• GIVEN ENTRIES:
※

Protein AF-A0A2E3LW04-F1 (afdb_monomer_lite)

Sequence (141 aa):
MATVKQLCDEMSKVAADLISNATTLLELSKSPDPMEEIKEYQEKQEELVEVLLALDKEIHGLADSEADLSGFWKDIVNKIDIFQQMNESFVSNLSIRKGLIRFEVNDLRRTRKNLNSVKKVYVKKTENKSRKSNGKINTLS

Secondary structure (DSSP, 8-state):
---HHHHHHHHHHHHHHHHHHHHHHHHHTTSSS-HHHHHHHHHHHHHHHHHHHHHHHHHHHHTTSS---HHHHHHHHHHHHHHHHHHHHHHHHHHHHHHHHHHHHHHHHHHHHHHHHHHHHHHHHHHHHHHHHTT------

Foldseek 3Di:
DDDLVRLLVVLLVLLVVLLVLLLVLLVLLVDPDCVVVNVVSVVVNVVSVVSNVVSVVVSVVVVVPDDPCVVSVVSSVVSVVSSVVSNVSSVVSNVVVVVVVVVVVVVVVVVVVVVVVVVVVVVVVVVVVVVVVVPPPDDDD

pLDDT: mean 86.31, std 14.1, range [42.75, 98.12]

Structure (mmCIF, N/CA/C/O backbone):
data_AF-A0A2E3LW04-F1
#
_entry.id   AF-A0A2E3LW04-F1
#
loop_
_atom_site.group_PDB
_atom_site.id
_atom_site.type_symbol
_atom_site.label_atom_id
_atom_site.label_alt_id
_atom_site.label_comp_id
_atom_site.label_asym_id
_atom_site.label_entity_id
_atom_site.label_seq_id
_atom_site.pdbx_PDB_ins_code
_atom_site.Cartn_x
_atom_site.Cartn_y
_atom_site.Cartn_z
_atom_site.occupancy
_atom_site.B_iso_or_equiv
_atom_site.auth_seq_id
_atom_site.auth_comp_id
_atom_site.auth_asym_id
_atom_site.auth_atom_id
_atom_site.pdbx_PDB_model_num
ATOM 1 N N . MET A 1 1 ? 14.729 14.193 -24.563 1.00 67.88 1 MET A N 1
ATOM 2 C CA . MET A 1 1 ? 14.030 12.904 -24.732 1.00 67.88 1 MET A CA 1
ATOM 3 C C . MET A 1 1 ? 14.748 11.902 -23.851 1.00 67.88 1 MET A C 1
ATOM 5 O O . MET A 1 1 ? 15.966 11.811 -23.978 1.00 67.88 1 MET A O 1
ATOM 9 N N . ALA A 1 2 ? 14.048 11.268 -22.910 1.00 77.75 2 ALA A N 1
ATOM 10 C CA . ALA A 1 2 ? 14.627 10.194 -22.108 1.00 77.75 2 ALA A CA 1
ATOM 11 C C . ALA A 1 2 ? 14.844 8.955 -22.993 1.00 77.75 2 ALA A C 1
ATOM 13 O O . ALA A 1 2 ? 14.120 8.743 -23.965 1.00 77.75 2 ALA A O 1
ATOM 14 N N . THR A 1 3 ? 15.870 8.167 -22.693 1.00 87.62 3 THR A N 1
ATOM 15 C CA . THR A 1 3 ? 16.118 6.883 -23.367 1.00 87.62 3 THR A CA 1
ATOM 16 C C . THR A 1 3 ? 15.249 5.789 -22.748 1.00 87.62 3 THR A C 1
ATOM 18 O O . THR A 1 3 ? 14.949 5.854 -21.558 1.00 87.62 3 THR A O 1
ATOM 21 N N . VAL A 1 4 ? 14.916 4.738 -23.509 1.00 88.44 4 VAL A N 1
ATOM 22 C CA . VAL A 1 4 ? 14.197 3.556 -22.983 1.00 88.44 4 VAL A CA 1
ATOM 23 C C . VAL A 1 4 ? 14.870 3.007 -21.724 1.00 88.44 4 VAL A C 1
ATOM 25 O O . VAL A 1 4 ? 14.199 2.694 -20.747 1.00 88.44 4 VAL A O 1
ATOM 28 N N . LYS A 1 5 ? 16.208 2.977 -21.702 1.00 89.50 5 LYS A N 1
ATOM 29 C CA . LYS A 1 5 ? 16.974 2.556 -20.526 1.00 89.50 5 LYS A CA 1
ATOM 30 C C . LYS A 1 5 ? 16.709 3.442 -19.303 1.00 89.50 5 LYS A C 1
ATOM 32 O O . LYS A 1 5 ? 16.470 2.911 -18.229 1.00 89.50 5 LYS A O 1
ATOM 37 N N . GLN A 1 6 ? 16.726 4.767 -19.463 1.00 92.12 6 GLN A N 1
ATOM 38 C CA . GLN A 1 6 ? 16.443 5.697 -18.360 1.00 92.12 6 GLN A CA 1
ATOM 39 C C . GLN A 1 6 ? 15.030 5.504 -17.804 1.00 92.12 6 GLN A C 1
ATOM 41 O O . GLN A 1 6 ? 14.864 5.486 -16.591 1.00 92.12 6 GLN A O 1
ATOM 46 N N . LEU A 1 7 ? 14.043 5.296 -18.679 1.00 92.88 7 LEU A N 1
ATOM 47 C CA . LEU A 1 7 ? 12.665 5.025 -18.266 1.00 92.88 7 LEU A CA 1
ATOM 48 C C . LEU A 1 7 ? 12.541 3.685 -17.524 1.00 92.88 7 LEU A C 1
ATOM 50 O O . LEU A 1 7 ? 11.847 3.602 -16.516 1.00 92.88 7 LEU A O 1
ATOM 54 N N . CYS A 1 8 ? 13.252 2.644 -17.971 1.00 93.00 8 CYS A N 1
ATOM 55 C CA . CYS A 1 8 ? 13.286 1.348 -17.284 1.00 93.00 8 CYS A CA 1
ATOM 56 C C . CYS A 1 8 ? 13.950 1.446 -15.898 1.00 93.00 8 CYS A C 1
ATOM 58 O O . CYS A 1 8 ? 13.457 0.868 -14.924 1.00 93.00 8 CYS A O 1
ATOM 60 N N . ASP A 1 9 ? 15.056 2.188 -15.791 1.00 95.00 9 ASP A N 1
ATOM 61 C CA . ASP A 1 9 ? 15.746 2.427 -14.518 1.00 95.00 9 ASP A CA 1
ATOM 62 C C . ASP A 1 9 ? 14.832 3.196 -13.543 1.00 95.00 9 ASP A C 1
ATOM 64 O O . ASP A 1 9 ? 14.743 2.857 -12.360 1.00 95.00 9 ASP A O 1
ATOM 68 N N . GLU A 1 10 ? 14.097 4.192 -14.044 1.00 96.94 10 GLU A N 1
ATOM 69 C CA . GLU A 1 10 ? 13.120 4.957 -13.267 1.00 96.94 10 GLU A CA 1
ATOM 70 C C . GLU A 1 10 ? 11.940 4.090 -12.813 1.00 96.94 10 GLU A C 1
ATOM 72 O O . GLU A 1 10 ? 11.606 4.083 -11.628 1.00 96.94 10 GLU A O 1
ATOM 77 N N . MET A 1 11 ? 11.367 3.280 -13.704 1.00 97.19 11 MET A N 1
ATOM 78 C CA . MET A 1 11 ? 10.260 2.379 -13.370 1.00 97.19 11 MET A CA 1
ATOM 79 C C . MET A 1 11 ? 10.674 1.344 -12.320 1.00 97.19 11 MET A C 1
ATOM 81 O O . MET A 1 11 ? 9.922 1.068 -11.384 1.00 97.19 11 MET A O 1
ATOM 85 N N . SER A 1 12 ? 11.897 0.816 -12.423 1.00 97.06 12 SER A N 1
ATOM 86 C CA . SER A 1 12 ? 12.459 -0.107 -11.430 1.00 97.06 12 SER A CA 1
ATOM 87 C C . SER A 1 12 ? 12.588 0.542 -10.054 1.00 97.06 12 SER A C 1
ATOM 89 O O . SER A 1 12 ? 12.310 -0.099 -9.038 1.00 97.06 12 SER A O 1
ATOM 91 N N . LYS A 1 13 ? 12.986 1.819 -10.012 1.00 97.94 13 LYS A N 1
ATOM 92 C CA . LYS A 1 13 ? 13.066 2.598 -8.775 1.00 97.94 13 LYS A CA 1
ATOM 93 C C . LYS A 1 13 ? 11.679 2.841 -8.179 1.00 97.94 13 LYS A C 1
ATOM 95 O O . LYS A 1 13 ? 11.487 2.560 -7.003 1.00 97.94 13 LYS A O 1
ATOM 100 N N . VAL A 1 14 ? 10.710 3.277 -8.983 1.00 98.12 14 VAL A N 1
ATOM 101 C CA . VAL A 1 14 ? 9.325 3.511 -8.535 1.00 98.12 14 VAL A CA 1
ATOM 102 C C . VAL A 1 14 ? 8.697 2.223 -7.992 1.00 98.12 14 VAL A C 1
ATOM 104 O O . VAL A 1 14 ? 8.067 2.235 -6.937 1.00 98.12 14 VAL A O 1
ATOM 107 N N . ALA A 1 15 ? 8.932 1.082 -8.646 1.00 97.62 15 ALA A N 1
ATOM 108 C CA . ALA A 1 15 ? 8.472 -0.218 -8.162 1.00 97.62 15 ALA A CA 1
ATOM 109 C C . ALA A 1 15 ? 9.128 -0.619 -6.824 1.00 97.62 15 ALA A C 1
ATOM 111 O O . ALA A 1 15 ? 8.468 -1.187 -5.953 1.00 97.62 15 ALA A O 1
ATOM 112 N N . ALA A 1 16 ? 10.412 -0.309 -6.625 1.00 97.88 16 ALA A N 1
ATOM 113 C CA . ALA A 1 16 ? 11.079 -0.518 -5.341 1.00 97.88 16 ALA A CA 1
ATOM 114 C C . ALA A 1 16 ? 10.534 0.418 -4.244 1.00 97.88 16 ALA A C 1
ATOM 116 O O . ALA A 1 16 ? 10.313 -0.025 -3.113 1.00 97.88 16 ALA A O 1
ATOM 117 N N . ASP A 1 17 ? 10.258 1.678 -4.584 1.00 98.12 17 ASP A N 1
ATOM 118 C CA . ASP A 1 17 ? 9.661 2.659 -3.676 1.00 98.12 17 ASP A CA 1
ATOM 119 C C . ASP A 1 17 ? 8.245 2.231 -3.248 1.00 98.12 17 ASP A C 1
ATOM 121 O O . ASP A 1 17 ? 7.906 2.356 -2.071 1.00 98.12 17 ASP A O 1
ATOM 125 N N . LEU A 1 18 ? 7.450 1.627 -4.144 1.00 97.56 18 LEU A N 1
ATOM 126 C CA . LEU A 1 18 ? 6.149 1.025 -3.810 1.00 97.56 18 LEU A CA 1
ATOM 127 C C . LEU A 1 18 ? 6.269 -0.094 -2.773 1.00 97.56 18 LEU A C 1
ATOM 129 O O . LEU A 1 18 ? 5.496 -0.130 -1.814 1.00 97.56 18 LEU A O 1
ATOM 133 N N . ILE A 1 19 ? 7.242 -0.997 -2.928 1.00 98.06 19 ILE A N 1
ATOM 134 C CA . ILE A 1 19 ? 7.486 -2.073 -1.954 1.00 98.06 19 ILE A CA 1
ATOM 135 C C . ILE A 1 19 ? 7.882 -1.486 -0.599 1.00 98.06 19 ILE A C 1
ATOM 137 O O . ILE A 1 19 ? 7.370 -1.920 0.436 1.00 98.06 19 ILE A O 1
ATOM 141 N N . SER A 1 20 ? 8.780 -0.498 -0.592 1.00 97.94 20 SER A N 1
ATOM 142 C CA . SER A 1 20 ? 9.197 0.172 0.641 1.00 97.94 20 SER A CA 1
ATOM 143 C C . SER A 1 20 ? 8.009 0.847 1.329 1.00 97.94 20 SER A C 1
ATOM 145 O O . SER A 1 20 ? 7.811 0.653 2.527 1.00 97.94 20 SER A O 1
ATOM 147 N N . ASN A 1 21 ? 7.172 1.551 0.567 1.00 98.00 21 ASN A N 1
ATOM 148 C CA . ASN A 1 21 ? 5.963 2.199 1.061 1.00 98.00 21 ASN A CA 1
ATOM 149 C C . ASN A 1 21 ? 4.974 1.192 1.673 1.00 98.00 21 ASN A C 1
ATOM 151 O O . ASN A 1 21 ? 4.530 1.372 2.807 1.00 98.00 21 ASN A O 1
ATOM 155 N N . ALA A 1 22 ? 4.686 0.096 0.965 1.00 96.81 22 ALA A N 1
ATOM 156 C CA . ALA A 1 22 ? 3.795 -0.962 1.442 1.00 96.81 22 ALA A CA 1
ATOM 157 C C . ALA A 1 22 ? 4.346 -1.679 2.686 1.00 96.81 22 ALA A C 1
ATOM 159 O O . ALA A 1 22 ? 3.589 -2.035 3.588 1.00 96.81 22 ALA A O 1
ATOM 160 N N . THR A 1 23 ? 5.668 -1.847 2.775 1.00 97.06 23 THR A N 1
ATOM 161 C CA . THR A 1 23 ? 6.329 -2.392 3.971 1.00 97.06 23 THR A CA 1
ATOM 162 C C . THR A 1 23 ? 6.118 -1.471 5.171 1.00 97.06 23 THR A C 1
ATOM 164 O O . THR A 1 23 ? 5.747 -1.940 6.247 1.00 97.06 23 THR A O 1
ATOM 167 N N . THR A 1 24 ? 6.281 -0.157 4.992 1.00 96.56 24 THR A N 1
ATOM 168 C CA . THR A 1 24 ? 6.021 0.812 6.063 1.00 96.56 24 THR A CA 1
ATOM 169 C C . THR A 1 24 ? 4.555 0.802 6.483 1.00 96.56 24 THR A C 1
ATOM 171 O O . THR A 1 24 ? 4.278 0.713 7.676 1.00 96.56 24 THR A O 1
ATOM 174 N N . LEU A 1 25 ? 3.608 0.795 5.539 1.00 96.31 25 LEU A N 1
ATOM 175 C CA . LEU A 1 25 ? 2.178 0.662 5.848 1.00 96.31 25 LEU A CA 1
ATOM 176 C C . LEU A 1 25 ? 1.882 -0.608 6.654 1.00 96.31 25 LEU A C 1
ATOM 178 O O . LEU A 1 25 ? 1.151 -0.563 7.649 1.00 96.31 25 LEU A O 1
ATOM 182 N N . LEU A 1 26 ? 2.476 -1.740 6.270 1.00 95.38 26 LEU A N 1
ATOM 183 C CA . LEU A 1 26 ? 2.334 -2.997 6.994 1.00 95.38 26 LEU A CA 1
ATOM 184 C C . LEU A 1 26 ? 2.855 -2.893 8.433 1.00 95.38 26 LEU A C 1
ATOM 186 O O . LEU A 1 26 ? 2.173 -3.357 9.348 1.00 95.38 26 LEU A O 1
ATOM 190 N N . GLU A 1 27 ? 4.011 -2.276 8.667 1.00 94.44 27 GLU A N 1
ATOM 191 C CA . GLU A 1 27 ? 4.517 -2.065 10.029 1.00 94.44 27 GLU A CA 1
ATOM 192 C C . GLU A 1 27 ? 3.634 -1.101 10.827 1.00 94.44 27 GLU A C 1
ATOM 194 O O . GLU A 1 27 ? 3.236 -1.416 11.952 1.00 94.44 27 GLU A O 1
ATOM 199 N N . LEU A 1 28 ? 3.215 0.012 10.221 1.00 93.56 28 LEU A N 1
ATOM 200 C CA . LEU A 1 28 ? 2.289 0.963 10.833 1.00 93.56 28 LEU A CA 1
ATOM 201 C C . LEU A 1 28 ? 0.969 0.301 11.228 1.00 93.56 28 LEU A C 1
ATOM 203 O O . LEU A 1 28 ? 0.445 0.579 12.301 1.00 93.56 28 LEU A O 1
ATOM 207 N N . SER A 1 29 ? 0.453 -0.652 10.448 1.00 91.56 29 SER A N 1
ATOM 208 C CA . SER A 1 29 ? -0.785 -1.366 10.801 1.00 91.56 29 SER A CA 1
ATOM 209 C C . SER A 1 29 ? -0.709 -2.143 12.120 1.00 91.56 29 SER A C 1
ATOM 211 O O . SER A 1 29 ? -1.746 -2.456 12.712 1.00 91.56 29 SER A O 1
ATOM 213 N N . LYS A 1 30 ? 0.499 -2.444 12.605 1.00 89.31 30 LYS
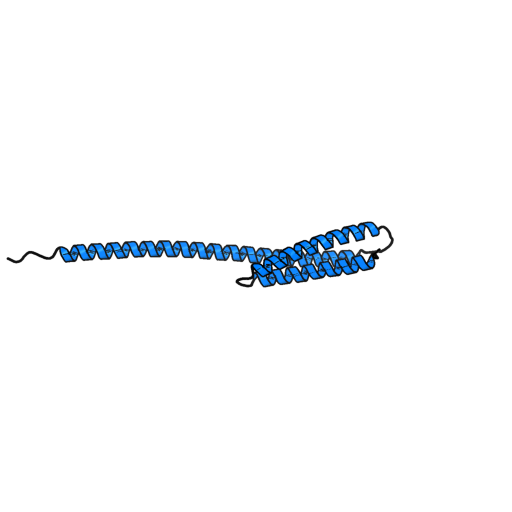 A N 1
ATOM 214 C CA . LYS A 1 30 ? 0.731 -3.123 13.884 1.00 89.31 30 LYS A CA 1
ATOM 215 C C . LYS A 1 30 ? 0.784 -2.130 15.053 1.00 89.31 30 LYS A C 1
ATOM 217 O O . LYS A 1 30 ? 0.490 -2.525 16.183 1.00 89.31 30 LYS A O 1
ATOM 222 N N . SER A 1 31 ? 1.062 -0.852 14.793 1.00 88.19 31 SER A N 1
ATOM 223 C CA . SER A 1 31 ? 1.204 0.216 15.794 1.00 88.19 31 SER A CA 1
ATOM 224 C C . SER A 1 31 ? -0.143 0.716 16.335 1.00 88.19 31 SER A C 1
ATOM 226 O O . SER A 1 31 ? -1.126 0.770 15.599 1.00 88.19 31 SER A O 1
ATOM 228 N N . PRO A 1 32 ? -0.275 1.032 17.635 1.00 77.75 32 PRO A N 1
ATOM 229 C CA . PRO A 1 32 ? -1.566 1.338 18.265 1.00 77.75 32 PRO A CA 1
ATOM 230 C C . PRO A 1 32 ? -2.241 2.617 17.748 1.00 77.75 32 PRO A C 1
ATOM 232 O O . PRO A 1 32 ? -3.467 2.630 17.689 1.00 77.75 32 PRO A O 1
ATOM 235 N N . ASP A 1 33 ? -1.482 3.633 17.324 1.00 78.00 33 ASP A N 1
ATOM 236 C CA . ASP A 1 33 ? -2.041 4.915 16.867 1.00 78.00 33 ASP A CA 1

※

The response should hold exactly the lines starting at the line with "ATOM 116 O O" and ending at the line with "ATOM 121 O O", and no other line of the material above.

• RESULT:
ATOM 116 O O . ALA A 1 16 ? 10.313 -0.025 -3.113 1.00 97.88 16 ALA A O 1
ATOM 117 N N . ASP A 1 17 ? 10.258 1.678 -4.584 1.00 98.12 17 ASP A N 1
ATOM 118 C CA . ASP A 1 17 ? 9.661 2.659 -3.676 1.00 98.12 17 ASP A CA 1
ATOM 119 C C . ASP A 1 17 ? 8.245 2.231 -3.248 1.00 98.12 17 ASP A C 1
ATOM 121 O O . ASP A 1 17 ? 7.906 2.356 -2.071 1.00 98.12 17 ASP A O 1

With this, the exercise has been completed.